Maybe when she gets older she'll chg.


----------



## jmm (Nov 23, 2004)

If she doesn't go, then when you come in she needs to immediately go into her crate for 5-10 minutes and then take her back out. Repeat until she goes outdoors. REWARD for going outdoors.


----------



## Suz & the Fluffs (Mar 11, 2006)

> If she doesn't go, then when you come in she needs to immediately go into her crate for 5-10 minutes and then take her back out. Repeat until she goes outdoors. REWARD for going outdoors.[/B]


I agree. I mean she can't hold it forever right?


----------



## llf060787 (Nov 19, 2007)

They're funny that way. My Bianca is trained to poo on pee pads, but she won't go poo if someone is in the room or looking at her. She barks at you untill you leave.


----------



## angelsmom (May 28, 2005)

Both Angel and Tag are the same way. I think they would burst before they would go poo outside. Tag on the other hand prefers to do both outside and he is my rescue. You would think the other two could learn something from him that sure would be nice


----------



## camfan (Oct 30, 2006)

> If she doesn't go, then when you come in she needs to immediately go into her crate for 5-10 minutes and then take her back out.

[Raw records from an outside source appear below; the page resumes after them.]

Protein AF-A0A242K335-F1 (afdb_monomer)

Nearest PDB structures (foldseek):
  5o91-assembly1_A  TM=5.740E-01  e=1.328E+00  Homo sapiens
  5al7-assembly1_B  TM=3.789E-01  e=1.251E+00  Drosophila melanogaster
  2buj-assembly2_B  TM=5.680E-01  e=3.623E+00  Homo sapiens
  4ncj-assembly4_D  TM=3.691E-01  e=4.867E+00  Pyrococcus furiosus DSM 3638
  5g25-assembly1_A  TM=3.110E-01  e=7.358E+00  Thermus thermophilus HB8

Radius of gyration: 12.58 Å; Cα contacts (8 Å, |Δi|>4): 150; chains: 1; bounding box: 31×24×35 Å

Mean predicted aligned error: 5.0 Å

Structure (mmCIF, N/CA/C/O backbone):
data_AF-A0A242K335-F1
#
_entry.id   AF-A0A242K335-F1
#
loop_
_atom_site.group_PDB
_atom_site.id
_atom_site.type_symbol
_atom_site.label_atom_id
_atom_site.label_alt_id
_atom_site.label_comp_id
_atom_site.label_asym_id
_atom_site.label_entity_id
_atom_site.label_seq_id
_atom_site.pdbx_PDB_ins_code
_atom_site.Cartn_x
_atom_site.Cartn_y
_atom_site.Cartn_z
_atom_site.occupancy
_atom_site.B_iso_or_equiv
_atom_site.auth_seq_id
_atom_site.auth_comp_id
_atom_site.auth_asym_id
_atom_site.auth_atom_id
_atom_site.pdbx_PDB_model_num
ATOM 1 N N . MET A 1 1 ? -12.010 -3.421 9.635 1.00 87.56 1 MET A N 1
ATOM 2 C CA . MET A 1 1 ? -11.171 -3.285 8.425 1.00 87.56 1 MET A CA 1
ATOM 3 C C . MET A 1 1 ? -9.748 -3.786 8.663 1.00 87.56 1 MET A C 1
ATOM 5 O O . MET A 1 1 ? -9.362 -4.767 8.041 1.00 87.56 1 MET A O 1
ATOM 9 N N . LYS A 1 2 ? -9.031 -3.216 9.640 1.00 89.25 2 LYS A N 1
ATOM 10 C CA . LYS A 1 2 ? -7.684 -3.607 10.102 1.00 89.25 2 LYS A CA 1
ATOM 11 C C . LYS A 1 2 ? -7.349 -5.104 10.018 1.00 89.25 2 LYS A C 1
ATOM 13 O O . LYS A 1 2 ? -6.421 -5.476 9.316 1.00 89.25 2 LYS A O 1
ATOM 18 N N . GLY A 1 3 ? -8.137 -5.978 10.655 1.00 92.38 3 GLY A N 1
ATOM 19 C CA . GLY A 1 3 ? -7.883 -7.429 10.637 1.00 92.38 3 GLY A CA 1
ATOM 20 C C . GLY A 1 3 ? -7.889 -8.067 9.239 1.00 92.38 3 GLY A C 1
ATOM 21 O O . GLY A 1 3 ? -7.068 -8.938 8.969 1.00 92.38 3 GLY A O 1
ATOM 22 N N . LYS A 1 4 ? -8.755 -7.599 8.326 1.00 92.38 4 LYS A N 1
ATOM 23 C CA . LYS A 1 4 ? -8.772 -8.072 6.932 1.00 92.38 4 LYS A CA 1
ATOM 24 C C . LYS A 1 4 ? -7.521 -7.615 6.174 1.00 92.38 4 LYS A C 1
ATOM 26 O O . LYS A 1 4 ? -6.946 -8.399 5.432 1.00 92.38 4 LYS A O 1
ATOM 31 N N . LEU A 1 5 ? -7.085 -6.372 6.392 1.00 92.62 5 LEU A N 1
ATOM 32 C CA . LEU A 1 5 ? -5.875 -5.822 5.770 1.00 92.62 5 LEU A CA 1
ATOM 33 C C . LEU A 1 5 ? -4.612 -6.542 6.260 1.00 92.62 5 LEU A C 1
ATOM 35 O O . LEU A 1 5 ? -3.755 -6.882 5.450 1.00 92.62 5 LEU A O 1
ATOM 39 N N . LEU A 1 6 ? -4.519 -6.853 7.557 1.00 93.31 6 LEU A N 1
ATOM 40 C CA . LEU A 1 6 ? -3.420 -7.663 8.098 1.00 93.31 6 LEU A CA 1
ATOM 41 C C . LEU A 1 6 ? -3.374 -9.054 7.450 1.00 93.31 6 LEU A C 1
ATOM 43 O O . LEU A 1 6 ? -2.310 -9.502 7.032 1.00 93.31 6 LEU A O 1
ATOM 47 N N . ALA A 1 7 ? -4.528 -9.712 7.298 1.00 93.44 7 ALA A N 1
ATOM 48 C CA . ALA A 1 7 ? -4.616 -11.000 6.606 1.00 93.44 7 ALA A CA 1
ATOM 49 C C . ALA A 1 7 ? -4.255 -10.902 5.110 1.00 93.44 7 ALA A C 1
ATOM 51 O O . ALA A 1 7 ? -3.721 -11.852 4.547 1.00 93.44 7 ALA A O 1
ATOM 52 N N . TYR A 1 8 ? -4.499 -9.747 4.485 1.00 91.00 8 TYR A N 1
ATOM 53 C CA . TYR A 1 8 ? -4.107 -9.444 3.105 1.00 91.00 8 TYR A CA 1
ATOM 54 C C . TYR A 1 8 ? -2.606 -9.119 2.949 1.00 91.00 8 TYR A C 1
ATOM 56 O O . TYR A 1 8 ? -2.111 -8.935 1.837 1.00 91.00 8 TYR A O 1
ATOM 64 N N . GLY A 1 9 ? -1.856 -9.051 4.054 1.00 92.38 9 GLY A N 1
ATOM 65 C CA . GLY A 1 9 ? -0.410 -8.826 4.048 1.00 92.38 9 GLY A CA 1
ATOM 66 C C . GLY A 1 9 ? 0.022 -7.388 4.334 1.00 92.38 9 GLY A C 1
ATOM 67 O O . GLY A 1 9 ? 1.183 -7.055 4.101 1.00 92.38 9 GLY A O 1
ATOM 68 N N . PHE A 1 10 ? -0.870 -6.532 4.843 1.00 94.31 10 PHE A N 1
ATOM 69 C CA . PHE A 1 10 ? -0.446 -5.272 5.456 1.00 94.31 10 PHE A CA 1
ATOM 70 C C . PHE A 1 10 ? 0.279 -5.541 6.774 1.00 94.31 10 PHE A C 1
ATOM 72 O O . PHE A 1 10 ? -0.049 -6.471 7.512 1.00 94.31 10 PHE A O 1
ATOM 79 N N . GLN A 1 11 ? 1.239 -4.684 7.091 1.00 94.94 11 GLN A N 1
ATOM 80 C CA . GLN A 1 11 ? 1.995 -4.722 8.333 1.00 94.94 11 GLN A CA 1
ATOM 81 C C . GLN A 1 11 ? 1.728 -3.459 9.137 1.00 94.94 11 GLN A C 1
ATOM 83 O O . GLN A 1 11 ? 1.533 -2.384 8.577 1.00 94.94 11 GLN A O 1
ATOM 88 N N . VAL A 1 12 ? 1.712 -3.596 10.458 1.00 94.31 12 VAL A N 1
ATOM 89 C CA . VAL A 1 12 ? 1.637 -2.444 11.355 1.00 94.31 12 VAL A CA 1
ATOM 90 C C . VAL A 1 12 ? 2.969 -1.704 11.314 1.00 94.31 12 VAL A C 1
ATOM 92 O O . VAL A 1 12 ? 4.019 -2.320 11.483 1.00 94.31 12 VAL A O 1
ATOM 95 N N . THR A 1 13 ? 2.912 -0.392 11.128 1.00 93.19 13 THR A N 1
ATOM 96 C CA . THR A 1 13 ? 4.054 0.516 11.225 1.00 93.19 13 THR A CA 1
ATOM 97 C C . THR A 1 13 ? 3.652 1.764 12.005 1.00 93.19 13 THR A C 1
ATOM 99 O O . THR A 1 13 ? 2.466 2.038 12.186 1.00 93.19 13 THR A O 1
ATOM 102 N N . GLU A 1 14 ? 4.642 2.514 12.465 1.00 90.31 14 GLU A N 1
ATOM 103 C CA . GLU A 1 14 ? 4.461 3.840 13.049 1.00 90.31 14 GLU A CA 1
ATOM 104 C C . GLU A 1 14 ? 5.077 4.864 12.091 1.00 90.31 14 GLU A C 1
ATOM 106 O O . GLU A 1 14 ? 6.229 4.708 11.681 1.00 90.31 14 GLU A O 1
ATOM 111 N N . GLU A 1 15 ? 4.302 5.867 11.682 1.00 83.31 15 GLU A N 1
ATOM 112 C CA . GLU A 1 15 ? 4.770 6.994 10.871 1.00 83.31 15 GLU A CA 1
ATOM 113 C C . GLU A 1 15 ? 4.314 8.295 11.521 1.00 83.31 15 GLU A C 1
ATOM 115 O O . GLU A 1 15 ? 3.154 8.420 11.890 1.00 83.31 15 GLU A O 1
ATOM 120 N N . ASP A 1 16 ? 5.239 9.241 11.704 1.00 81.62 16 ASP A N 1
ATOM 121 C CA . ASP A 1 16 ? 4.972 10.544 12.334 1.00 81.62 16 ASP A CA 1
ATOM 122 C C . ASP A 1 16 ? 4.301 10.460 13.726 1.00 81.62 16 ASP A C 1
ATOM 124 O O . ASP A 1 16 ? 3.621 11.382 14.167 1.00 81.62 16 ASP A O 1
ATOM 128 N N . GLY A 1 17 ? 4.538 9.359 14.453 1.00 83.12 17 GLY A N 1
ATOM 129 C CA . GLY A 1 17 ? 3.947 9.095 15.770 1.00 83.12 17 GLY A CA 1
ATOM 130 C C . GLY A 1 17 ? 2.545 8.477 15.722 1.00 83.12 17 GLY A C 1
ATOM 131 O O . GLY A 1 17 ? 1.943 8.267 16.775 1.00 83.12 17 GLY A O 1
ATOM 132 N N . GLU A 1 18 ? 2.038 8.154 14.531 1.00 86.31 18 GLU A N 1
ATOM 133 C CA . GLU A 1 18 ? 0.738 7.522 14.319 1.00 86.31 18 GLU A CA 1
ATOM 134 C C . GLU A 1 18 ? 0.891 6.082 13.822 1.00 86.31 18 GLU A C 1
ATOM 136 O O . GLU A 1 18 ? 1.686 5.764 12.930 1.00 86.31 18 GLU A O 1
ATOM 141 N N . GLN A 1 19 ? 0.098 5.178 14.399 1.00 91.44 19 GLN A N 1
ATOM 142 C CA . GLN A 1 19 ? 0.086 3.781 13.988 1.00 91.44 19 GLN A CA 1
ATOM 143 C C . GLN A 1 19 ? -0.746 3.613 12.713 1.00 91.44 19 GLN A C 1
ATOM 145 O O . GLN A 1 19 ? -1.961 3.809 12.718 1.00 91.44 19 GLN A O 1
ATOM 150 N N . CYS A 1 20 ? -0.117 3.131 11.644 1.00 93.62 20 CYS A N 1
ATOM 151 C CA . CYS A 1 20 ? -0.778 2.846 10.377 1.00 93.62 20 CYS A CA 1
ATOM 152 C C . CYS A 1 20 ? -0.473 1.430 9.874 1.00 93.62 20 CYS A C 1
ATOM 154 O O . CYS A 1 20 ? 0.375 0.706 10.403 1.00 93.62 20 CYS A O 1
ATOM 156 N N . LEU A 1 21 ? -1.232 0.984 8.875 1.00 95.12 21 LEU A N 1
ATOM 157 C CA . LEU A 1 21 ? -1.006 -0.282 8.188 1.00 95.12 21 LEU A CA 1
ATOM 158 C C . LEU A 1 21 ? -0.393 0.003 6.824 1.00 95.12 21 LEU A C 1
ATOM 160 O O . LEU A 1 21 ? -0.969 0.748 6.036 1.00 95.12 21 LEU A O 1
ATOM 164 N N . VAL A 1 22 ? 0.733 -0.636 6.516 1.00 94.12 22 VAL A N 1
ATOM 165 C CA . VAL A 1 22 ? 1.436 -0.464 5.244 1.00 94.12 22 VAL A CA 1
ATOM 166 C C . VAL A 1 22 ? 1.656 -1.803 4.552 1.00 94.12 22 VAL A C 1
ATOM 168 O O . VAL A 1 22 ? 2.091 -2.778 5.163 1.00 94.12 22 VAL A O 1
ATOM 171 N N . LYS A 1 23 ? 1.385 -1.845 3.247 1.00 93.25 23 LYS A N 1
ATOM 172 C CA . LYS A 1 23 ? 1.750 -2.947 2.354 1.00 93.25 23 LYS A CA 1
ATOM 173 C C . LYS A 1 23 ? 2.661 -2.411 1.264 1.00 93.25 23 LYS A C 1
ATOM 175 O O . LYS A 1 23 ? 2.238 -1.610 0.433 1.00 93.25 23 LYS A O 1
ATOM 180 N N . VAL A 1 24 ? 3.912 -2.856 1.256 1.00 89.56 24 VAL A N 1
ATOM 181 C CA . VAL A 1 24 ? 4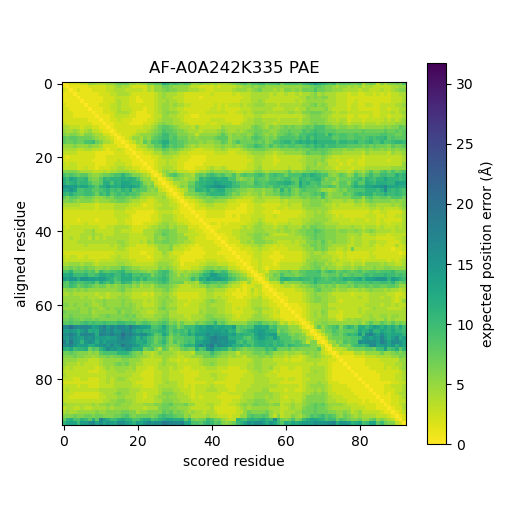.855 -2.519 0.186 1.00 89.56 24 VAL A CA 1
ATOM 182 C C . VAL A 1 24 ? 4.553 -3.390 -1.026 1.00 89.56 24 VAL A C 1
ATOM 184 O O . VAL A 1 24 ? 4.438 -4.610 -0.917 1.00 89.56 24 VAL A O 1
ATOM 187 N N . ILE A 1 25 ? 4.438 -2.755 -2.185 1.00 85.50 25 ILE A N 1
ATOM 188 C CA . ILE A 1 25 ? 4.290 -3.407 -3.475 1.00 85.50 25 ILE A CA 1
ATOM 189 C C . ILE A 1 25 ? 5.572 -3.167 -4.264 1.00 85.50 25 ILE A C 1
ATOM 191 O O . ILE A 1 25 ? 5.959 -2.034 -4.558 1.00 85.50 25 ILE A O 1
ATOM 195 N N . SER A 1 26 ? 6.246 -4.257 -4.605 1.00 72.19 26 SER A N 1
ATOM 196 C CA . SER A 1 26 ? 7.419 -4.218 -5.466 1.00 72.19 26 SER A CA 1
ATOM 197 C C . SER A 1 26 ? 7.455 -5.466 -6.327 1.00 72.19 26 SER A C 1
ATOM 199 O O . SER A 1 26 ? 7.502 -6.577 -5.792 1.00 72.19 26 SER A O 1
ATOM 201 N N . LYS A 1 27 ? 7.481 -5.291 -7.646 1.00 76.25 27 LYS A N 1
ATOM 202 C CA . LYS A 1 27 ? 7.760 -6.360 -8.606 1.00 76.25 27 LYS A CA 1
ATOM 203 C C . LYS A 1 27 ? 9.150 -6.149 -9.199 1.00 76.25 27 LYS A C 1
ATOM 205 O O . LYS A 1 27 ? 9.619 -5.020 -9.337 1.00 76.25 27 LYS A O 1
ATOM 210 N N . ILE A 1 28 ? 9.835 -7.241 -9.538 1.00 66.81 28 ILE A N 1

Repeat until she goes outdoors. REWARD for going outdoors.[/B]


Yup, totally agree. Ollie wasn't crate trained so what I did was we'd come back inside and I'd stay with him in the gated kitchen and we'd go right back outside 20 min later and try again. If he started going in the house I'd catch him mid poop and carry him outside to finish. I swear he caught on to this in a matter of days. Peeing seemed to take a little longer. All in all it took maybe 8 weeks from the time he came home with us until he was completely trained. I was super consistant and he was VERY limited as to where he could go in the house until he was 100% trained. He is good as gold and NEVER has accidents in the house now.


----------



## angelsmom (May 28, 2005)

Both Angel and Tag are the same way. I think they would burst before they would go poo outside. Tag on the other hand prefers to do both outside and he is my rescue. You would think the other two could learn something from him that sure would be nice


----------



## pixxee84 (Jan 23, 2008)

> If she doesn't go, then when you come in she needs to immediately go into her crate for 5-10 minutes and then take her back out. Repeat until she goes outdoors. REWARD for going outdoors.[/B]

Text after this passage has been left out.